Trump’s daughter-in-law, Lara Trump, said she was “really happy” Trauger extended the deadline to apply for mail-in ballots.
“We pushed back on and filed the lawsuit,” she said on Fox News. “And we’re really happy to see that they have extended it.”
“If you’re not allowing people to go vote who are there standing in the line, you really are disenfranchising people,” she added. “You are, in some ways, suppressing their ability to vote.”
Trump’s running mate, U.S. Senator JD Vance of Ohio, hailed the ruling as a “massive victory for election integrity in Pennsylvania.”
“We have to swamp the vote and ensure every legitimate vote is counted,” he wrote on X.
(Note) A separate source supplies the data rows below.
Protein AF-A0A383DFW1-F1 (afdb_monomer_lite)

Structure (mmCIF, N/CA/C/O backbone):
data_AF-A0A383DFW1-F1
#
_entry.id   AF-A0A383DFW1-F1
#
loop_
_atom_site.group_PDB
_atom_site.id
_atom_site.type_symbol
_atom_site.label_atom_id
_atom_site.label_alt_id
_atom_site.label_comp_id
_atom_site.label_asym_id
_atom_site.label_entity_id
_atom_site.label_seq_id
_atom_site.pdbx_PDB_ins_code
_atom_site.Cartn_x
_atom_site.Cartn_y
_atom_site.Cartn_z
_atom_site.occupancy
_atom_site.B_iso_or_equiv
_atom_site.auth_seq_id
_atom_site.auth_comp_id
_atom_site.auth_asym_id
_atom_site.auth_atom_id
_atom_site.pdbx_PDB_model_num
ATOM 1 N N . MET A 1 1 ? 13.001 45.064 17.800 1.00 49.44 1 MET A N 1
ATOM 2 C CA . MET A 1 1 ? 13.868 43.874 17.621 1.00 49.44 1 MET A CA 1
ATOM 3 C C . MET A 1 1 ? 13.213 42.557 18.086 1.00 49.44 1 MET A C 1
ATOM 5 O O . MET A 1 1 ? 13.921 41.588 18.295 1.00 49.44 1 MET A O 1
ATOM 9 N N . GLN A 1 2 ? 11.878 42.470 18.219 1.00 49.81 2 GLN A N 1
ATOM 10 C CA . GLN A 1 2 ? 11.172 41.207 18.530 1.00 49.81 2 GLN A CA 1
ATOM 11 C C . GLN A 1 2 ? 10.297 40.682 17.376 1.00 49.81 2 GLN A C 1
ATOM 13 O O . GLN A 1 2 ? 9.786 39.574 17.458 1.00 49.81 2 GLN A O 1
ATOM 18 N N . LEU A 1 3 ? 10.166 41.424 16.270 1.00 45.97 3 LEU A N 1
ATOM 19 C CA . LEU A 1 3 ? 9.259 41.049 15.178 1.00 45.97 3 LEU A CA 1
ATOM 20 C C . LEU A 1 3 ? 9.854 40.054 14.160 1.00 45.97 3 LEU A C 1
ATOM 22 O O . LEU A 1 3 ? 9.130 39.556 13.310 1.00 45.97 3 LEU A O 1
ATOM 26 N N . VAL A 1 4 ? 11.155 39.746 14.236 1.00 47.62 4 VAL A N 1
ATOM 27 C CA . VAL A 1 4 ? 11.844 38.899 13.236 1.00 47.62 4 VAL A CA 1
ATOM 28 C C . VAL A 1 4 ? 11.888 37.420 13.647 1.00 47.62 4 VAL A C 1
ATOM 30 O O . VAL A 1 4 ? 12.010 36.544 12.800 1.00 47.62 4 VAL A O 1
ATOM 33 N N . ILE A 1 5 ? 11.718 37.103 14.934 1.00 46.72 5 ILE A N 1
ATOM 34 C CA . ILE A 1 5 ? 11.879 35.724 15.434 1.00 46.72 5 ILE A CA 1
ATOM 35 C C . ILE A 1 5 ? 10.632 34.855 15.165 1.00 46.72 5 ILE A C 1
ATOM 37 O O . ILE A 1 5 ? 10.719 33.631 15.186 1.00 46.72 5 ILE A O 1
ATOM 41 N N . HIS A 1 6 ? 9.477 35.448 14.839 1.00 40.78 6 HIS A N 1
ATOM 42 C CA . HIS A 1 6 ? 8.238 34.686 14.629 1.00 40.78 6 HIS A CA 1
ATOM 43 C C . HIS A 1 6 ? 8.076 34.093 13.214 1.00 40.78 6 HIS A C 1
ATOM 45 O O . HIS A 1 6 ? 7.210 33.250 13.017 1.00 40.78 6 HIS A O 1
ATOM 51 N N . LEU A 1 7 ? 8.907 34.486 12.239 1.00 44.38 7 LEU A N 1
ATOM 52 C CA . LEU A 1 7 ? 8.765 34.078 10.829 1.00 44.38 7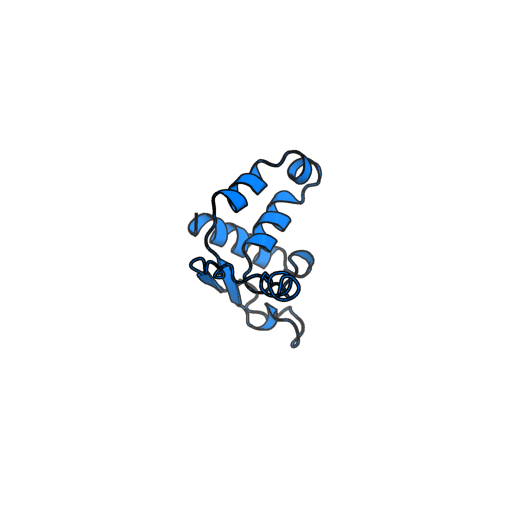 LEU A CA 1
ATOM 53 C C . LEU A 1 7 ? 9.747 32.979 10.375 1.00 44.38 7 LEU A C 1
ATOM 55 O O . LEU A 1 7 ? 9.694 32.562 9.226 1.00 44.38 7 LEU A O 1
ATOM 59 N N . ILE A 1 8 ? 10.614 32.462 11.259 1.00 45.78 8 ILE A N 1
ATOM 60 C CA . ILE A 1 8 ? 11.596 31.400 10.937 1.00 45.78 8 ILE A CA 1
ATOM 61 C C . ILE A 1 8 ? 11.289 30.120 11.735 1.00 45.78 8 ILE A C 1
ATOM 63 O O . ILE A 1 8 ? 12.142 29.546 12.409 1.00 45.78 8 ILE A O 1
ATOM 67 N N . LYS A 1 9 ? 10.027 29.687 11.714 1.00 42.56 9 LYS A N 1
ATOM 68 C CA . LYS A 1 9 ? 9.605 28.360 12.201 1.00 42.56 9 LYS A CA 1
ATOM 69 C C . LYS A 1 9 ? 8.733 27.625 11.179 1.00 42.56 9 LYS A C 1
ATOM 71 O O . LYS A 1 9 ? 7.900 26.806 11.548 1.00 42.56 9 LYS A O 1
ATOM 76 N N . GLU A 1 10 ? 8.944 27.872 9.889 1.00 47.22 10 GLU A N 1
ATOM 77 C CA . GLU A 1 10 ? 8.468 26.945 8.862 1.00 47.22 10 GLU A CA 1
ATOM 78 C C . GLU A 1 10 ? 9.424 25.744 8.779 1.00 47.22 10 GLU A C 1
ATOM 80 O O . GLU A 1 10 ? 10.501 25.800 8.196 1.00 47.22 10 GLU A O 1
ATOM 85 N N . ASN A 1 11 ? 9.029 24.679 9.482 1.00 48.66 11 ASN A N 1
ATOM 86 C CA . ASN A 1 11 ? 9.153 23.271 9.093 1.00 48.66 11 ASN A CA 1
ATOM 87 C C . ASN A 1 11 ? 10.420 22.830 8.334 1.00 48.66 11 ASN A C 1
ATOM 89 O O . ASN A 1 11 ? 10.325 22.307 7.231 1.00 48.66 11 ASN A O 1
ATOM 93 N N . ASN A 1 12 ? 11.588 22.897 8.975 1.00 47.81 12 ASN A N 1
ATOM 94 C CA . ASN A 1 12 ? 12.730 22.052 8.604 1.00 47.81 12 ASN A CA 1
ATOM 95 C C . ASN A 1 12 ? 12.883 20.896 9.604 1.00 47.81 12 ASN A C 1
ATOM 97 O O . ASN A 1 12 ? 13.904 20.759 10.278 1.00 47.81 12 ASN A O 1
ATOM 101 N N . MET A 1 13 ? 11.848 20.058 9.719 1.00 46.69 13 MET A N 1
ATOM 102 C CA . MET A 1 13 ? 12.086 18.672 10.123 1.00 46.69 13 MET A CA 1
ATOM 103 C C . MET A 1 13 ? 12.731 17.983 8.916 1.00 46.69 13 MET A C 1
ATOM 105 O O . MET A 1 13 ? 12.138 18.032 7.839 1.00 46.69 13 MET A O 1
ATOM 109 N N . PRO A 1 14 ? 13.923 17.372 9.038 1.00 49.88 14 PRO A N 1
ATOM 110 C CA . PRO A 1 14 ? 14.445 16.550 7.957 1.00 49.88 14 PRO A CA 1
ATOM 111 C C . PRO A 1 14 ? 13.401 15.474 7.645 1.00 49.88 14 PRO A C 1
ATOM 113 O O . PRO A 1 14 ? 13.025 14.711 8.540 1.00 49.88 14 PRO A O 1
ATOM 116 N N . GLU A 1 15 ? 12.898 15.438 6.406 1.00 58.59 15 GLU A N 1
ATOM 117 C CA . GLU A 1 15 ? 12.062 14.329 5.951 1.00 58.59 15 GLU A CA 1
ATOM 118 C C . GLU A 1 15 ? 12.850 13.050 6.199 1.00 58.59 15 GLU A C 1
ATOM 120 O O . GLU A 1 15 ? 13.893 12.799 5.589 1.00 58.59 15 GLU A O 1
ATOM 125 N N . THR A 1 16 ? 12.388 12.272 7.173 1.00 63.34 16 THR A N 1
ATOM 126 C CA . THR A 1 16 ? 13.011 11.001 7.500 1.00 63.34 16 THR A CA 1
ATOM 127 C C . THR A 1 16 ? 12.704 10.076 6.333 1.00 63.34 16 THR A C 1
ATOM 129 O O . THR A 1 16 ? 11.587 9.578 6.206 1.00 63.34 16 THR A O 1
ATOM 132 N N . LYS A 1 17 ? 13.668 9.921 5.422 1.00 76.06 17 LYS A N 1
ATOM 133 C CA . LYS A 1 17 ? 13.546 9.008 4.288 1.00 76.06 17 LYS A CA 1
ATOM 134 C C . LYS A 1 17 ? 13.672 7.591 4.823 1.00 76.06 17 LYS A C 1
ATOM 136 O O . LYS A 1 17 ? 14.765 7.141 5.157 1.00 76.06 17 LYS A O 1
ATOM 141 N N . PHE A 1 18 ? 12.535 6.924 4.964 1.00 84.44 18 PHE A N 1
ATOM 142 C CA . PHE A 1 18 ? 12.507 5.499 5.251 1.00 84.44 18 PHE A CA 1
ATOM 143 C C . PHE A 1 18 ? 13.060 4.737 4.042 1.00 84.44 18 PHE A C 1
ATOM 145 O O . PHE A 1 18 ? 12.884 5.212 2.917 1.00 84.44 18 PHE A O 1
ATOM 152 N N . PRO A 1 19 ? 13.718 3.583 4.244 1.00 92.06 19 PRO A N 1
ATOM 153 C CA . PRO A 1 19 ? 14.041 2.682 3.147 1.00 92.06 19 PRO A CA 1
ATOM 154 C C . PRO A 1 19 ? 12.788 2.371 2.326 1.00 92.06 19 PRO A C 1
ATOM 156 O O . PRO A 1 19 ? 11.676 2.338 2.869 1.00 92.06 19 PRO A O 1
ATOM 159 N N . THR A 1 20 ? 12.973 2.160 1.028 1.00 95.25 20 THR A N 1
ATOM 160 C CA . THR A 1 20 ? 11.895 1.871 0.085 1.00 95.25 20 THR A CA 1
ATOM 161 C C . THR A 1 20 ? 12.263 0.709 -0.820 1.00 95.25 20 THR A C 1
ATOM 163 O O . THR A 1 20 ? 13.438 0.385 -0.999 1.00 95.25 20 THR A O 1
ATOM 166 N N . GLU A 1 21 ? 11.242 0.077 -1.382 1.00 95.44 21 GLU A N 1
ATOM 167 C CA . GLU A 1 21 ? 11.377 -1.004 -2.342 1.00 95.44 21 GLU A CA 1
ATOM 168 C C . GLU A 1 21 ? 10.376 -0.822 -3.479 1.00 95.44 21 GLU A C 1
ATOM 170 O O . GLU A 1 21 ? 9.228 -0.424 -3.266 1.00 95.44 21 GLU A O 1
ATOM 175 N N . ILE A 1 22 ? 10.826 -1.102 -4.700 1.00 96.75 22 ILE A N 1
ATOM 176 C CA . ILE A 1 22 ? 9.985 -1.063 -5.892 1.00 96.75 22 ILE A CA 1
ATOM 177 C C . ILE A 1 22 ? 9.403 -2.457 -6.087 1.00 96.75 22 ILE A C 1
ATOM 179 O O . ILE A 1 22 ? 10.143 -3.420 -6.269 1.00 96.75 22 ILE A O 1
ATOM 183 N N . ILE A 1 23 ? 8.078 -2.548 -6.060 1.00 97.31 23 ILE A N 1
ATOM 184 C CA . ILE A 1 23 ? 7.342 -3.800 -6.195 1.00 97.31 23 ILE A CA 1
ATOM 185 C C . ILE A 1 23 ? 6.690 -3.852 -7.572 1.00 97.31 23 ILE A C 1
ATOM 187 O O . ILE A 1 23 ? 5.911 -2.965 -7.931 1.00 97.31 23 ILE A O 1
ATOM 191 N N . ASP A 1 24 ? 6.972 -4.914 -8.322 1.00 97.69 24 ASP A N 1
ATOM 192 C CA . ASP A 1 24 ? 6.265 -5.218 -9.564 1.00 97.69 24 ASP A CA 1
ATOM 193 C C . ASP A 1 24 ? 4.849 -5.716 -9.250 1.00 97.69 24 ASP A C 1
ATOM 195 O O . ASP A 1 24 ? 4.661 -6.671 -8.488 1.00 97.69 24 ASP A O 1
ATOM 199 N N . ILE A 1 25 ? 3.836 -5.091 -9.854 1.00 97.88 25 ILE A N 1
ATOM 200 C CA . ILE A 1 25 ? 2.443 -5.522 -9.685 1.00 97.88 25 ILE A CA 1
ATOM 201 C C . ILE A 1 25 ? 2.042 -6.541 -10.771 1.00 97.88 25 ILE A C 1
ATOM 203 O O . ILE A 1 25 ? 2.438 -6.396 -11.931 1.00 97.88 25 ILE A O 1
ATOM 207 N N . PRO A 1 26 ? 1.232 -7.569 -10.442 1.00 98.12 26 PRO A N 1
ATOM 208 C CA . PRO A 1 26 ? 0.828 -8.629 -11.370 1.00 98.12 26 PRO A CA 1
ATOM 209 C C . PRO A 1 26 ? 0.233 -8.155 -12.699 1.00 98.12 26 PRO A C 1
ATOM 211 O O . PRO A 1 26 ? 0.464 -8.783 -13.734 1.00 98.12 26 PRO A O 1
ATOM 214 N N . SER A 1 27 ? -0.528 -7.059 -12.694 1.00 97.81 27 SER A N 1
ATOM 215 C CA . SER A 1 27 ? -1.111 -6.482 -13.911 1.00 97.81 27 SER A CA 1
ATOM 216 C C . SER A 1 27 ? -0.086 -5.915 -14.888 1.00 97.81 27 SER A C 1
ATOM 218 O O . SER A 1 27 ? -0.436 -5.668 -16.043 1.00 97.81 27 SER A O 1
ATOM 220 N N . LYS A 1 28 ? 1.150 -5.662 -14.433 1.00 97.69 28 LYS A N 1
ATOM 221 C CA . LYS A 1 28 ? 2.208 -4.973 -15.187 1.00 97.69 28 LYS A CA 1
ATOM 222 C C . LYS A 1 28 ? 1.776 -3.610 -15.738 1.00 97.69 28 LYS A C 1
ATOM 224 O O . LYS A 1 28 ? 2.338 -3.135 -16.716 1.00 97.69 28 LYS A O 1
ATOM 229 N N . GLY A 1 29 ? 0.749 -3.000 -15.148 1.00 97.56 29 GLY A N 1
ATOM 230 C CA . GLY A 1 29 ? 0.249 -1.697 -15.569 1.00 97.56 29 GLY A CA 1
ATOM 231 C C . GLY A 1 29 ? -0.792 -1.724 -16.696 1.00 97.56 29 GLY A C 1
ATOM 232 O O . GLY A 1 29 ? -1.444 -0.711 -16.937 1.00 97.56 29 GLY A O 1
ATOM 233 N N . TYR A 1 30 ? -1.016 -2.871 -17.353 1.00 97.75 30 TYR A N 1
ATOM 234 C CA . TYR A 1 30 ? -1.786 -2.954 -18.607 1.00 97.75 30 TYR A CA 1
ATOM 235 C C . TYR A 1 30 ? -3.257 -2.545 -18.509 1.00 97.75 30 TYR A C 1
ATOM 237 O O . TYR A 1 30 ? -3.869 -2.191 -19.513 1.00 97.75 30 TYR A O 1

The Trump campaign filed a lawsuit Wednesday morning requesting the deadline be extended after photos and videos circulated online showing long lines outside election offices in Bucks County on the last day to apply for mail ballots. The Guardian reported that security guards cut the lines off and told some voters they wouldn’t be able to apply.
Bucks County said in a post on X that “due to a miscommunication,” some voters who were in line “were briefly told they could not be accommodated.” But, the county added, all voters who were in line by the 5 p.m. Tuesday deadline were able to apply for mail-in ballots.
The Republican National Committee joined Trump’s lawsuit, as did the campaign of Republican U.S. Senate candidate David McCormick of Pennsylvania.
Trauger’s decision to extend the deadline to apply for mail-in ballots was crucial in Pennsylvania, a battleground state with 19 electoral votes that could determine the winner of the election next week.
Bucks County, in particular, is seen as a bellwether. Earlier this year, the number of registered Republicans in the county surpassed registered Democrats for the first time since 2007, according to Pittsburgh’s public radio station.
As of Monday, there were 206,520 registered Republicans in Bucks and 200,767 registered Democrats.